The problem: If a line in the records below contains the word "containing", return that line.

Source material:
○ ○ ○

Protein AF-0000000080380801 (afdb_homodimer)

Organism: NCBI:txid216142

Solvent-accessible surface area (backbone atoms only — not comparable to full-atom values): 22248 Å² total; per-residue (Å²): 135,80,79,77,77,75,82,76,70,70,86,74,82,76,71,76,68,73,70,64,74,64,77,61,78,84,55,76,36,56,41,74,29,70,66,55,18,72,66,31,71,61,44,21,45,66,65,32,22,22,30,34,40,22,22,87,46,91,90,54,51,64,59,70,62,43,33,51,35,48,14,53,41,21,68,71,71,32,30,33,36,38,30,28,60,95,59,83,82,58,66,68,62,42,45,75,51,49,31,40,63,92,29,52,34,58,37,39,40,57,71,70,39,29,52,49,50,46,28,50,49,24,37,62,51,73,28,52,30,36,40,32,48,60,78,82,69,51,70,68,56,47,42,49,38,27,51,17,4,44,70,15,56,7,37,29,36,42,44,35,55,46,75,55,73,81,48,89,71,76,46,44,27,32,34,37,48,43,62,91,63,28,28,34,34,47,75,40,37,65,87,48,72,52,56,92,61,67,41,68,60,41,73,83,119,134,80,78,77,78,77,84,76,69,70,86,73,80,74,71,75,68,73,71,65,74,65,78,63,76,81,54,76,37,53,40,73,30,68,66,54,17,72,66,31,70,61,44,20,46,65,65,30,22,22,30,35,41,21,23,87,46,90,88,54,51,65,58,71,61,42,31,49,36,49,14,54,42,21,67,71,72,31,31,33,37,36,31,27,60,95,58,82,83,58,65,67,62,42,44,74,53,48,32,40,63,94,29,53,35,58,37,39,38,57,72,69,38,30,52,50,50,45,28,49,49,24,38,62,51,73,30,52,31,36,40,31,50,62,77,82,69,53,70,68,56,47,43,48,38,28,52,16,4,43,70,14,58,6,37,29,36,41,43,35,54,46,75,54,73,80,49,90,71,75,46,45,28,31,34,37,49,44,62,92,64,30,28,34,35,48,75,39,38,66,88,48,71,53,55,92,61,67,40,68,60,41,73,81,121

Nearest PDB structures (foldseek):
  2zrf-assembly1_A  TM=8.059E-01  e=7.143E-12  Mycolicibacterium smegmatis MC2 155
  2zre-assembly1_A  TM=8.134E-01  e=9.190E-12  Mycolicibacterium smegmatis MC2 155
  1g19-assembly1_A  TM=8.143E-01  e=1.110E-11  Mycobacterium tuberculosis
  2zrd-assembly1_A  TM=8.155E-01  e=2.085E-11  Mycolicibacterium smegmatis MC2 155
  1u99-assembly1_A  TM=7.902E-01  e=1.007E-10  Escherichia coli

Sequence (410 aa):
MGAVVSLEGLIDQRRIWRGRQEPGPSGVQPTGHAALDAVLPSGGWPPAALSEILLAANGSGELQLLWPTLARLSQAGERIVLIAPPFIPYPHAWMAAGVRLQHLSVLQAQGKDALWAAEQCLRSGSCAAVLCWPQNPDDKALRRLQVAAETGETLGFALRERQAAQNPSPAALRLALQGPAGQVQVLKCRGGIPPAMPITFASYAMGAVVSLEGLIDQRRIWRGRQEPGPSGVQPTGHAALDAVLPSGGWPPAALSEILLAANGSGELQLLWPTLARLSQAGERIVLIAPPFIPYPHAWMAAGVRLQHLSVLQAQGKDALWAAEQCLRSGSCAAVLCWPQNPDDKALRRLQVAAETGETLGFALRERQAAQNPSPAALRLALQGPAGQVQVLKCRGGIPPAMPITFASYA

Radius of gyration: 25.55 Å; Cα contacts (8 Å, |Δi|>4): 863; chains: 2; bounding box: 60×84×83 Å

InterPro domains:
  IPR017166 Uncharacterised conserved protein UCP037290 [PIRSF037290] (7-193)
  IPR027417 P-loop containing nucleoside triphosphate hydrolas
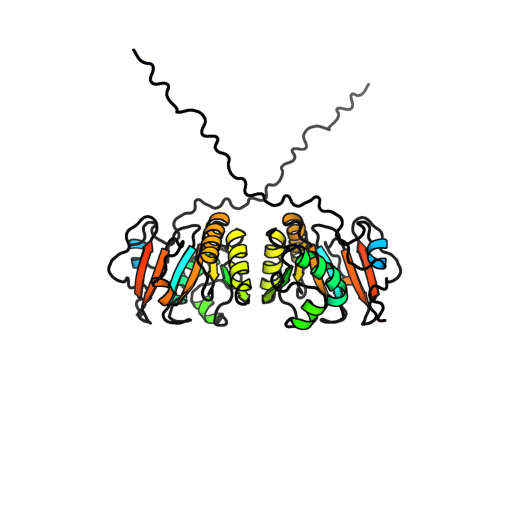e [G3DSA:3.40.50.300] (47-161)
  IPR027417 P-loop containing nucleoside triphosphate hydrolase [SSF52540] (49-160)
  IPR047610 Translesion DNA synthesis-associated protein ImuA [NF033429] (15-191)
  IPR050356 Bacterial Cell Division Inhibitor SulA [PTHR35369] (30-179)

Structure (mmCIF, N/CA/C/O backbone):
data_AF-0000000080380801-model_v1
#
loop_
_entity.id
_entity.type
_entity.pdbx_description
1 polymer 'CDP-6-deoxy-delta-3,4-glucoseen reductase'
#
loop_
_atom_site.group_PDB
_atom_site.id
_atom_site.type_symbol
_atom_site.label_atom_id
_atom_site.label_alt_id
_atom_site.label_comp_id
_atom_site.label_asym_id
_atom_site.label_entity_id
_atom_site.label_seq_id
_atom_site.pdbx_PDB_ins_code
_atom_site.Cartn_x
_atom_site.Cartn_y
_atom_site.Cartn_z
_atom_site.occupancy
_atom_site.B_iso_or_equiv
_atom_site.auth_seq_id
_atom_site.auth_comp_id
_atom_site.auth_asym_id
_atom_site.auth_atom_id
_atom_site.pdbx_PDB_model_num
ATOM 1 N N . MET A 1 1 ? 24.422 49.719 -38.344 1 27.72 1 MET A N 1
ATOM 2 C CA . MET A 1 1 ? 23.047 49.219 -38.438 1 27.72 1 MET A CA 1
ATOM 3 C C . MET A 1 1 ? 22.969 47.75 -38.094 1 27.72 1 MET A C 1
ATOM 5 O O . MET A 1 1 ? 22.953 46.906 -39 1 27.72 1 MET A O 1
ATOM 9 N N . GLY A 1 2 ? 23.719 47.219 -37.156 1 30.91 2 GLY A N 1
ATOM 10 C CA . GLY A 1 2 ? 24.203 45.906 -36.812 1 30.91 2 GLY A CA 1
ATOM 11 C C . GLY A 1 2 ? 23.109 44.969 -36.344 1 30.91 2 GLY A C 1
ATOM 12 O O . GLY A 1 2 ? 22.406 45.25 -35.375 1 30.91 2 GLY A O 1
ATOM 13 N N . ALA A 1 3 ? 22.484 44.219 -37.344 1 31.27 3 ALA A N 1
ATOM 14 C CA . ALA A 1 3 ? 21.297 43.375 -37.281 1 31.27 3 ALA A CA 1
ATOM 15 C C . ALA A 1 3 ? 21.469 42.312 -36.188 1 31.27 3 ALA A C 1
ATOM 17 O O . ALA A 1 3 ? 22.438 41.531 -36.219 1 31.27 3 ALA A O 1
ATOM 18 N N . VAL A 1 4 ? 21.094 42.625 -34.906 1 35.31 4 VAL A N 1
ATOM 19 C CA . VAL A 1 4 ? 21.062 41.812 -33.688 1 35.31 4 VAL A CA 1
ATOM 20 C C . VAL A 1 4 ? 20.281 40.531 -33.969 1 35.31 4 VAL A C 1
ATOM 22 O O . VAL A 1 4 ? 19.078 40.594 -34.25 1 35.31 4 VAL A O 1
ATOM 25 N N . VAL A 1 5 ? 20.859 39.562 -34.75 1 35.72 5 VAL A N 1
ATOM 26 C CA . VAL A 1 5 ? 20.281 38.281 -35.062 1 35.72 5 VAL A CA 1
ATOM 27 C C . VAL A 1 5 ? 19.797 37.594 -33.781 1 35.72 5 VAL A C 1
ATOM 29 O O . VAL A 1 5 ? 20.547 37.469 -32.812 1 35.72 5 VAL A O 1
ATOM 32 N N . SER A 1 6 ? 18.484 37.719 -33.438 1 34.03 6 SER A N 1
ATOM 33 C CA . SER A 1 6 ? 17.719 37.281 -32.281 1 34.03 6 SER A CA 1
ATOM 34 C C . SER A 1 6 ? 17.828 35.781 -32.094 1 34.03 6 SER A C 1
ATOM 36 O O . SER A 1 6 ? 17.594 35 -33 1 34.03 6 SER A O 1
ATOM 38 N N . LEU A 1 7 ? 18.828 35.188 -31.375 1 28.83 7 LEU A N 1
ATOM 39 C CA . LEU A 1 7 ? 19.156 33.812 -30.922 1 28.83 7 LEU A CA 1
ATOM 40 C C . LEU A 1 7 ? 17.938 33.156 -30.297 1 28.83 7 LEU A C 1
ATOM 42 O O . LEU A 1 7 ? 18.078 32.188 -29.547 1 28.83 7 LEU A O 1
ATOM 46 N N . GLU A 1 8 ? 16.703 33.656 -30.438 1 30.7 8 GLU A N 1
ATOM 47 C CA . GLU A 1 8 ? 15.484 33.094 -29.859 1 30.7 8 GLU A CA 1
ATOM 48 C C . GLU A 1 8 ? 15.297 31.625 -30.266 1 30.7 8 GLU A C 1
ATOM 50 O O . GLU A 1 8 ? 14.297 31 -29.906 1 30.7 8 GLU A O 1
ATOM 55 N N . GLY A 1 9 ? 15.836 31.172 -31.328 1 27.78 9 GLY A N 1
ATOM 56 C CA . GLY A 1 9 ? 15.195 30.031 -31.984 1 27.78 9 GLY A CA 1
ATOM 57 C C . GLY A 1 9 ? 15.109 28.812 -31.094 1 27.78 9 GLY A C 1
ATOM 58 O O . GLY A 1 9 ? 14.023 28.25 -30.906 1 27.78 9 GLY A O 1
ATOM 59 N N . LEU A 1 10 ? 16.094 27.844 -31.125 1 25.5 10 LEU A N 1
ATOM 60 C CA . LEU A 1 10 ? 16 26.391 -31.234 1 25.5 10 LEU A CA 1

○ ○ ○

Solution:
  IPR027417 P-loop containing nucleoside triphosphate hydrolas
  IPR027417 P-loop containing nucleoside triphosphate hydrolase [SSF52540] (49-160)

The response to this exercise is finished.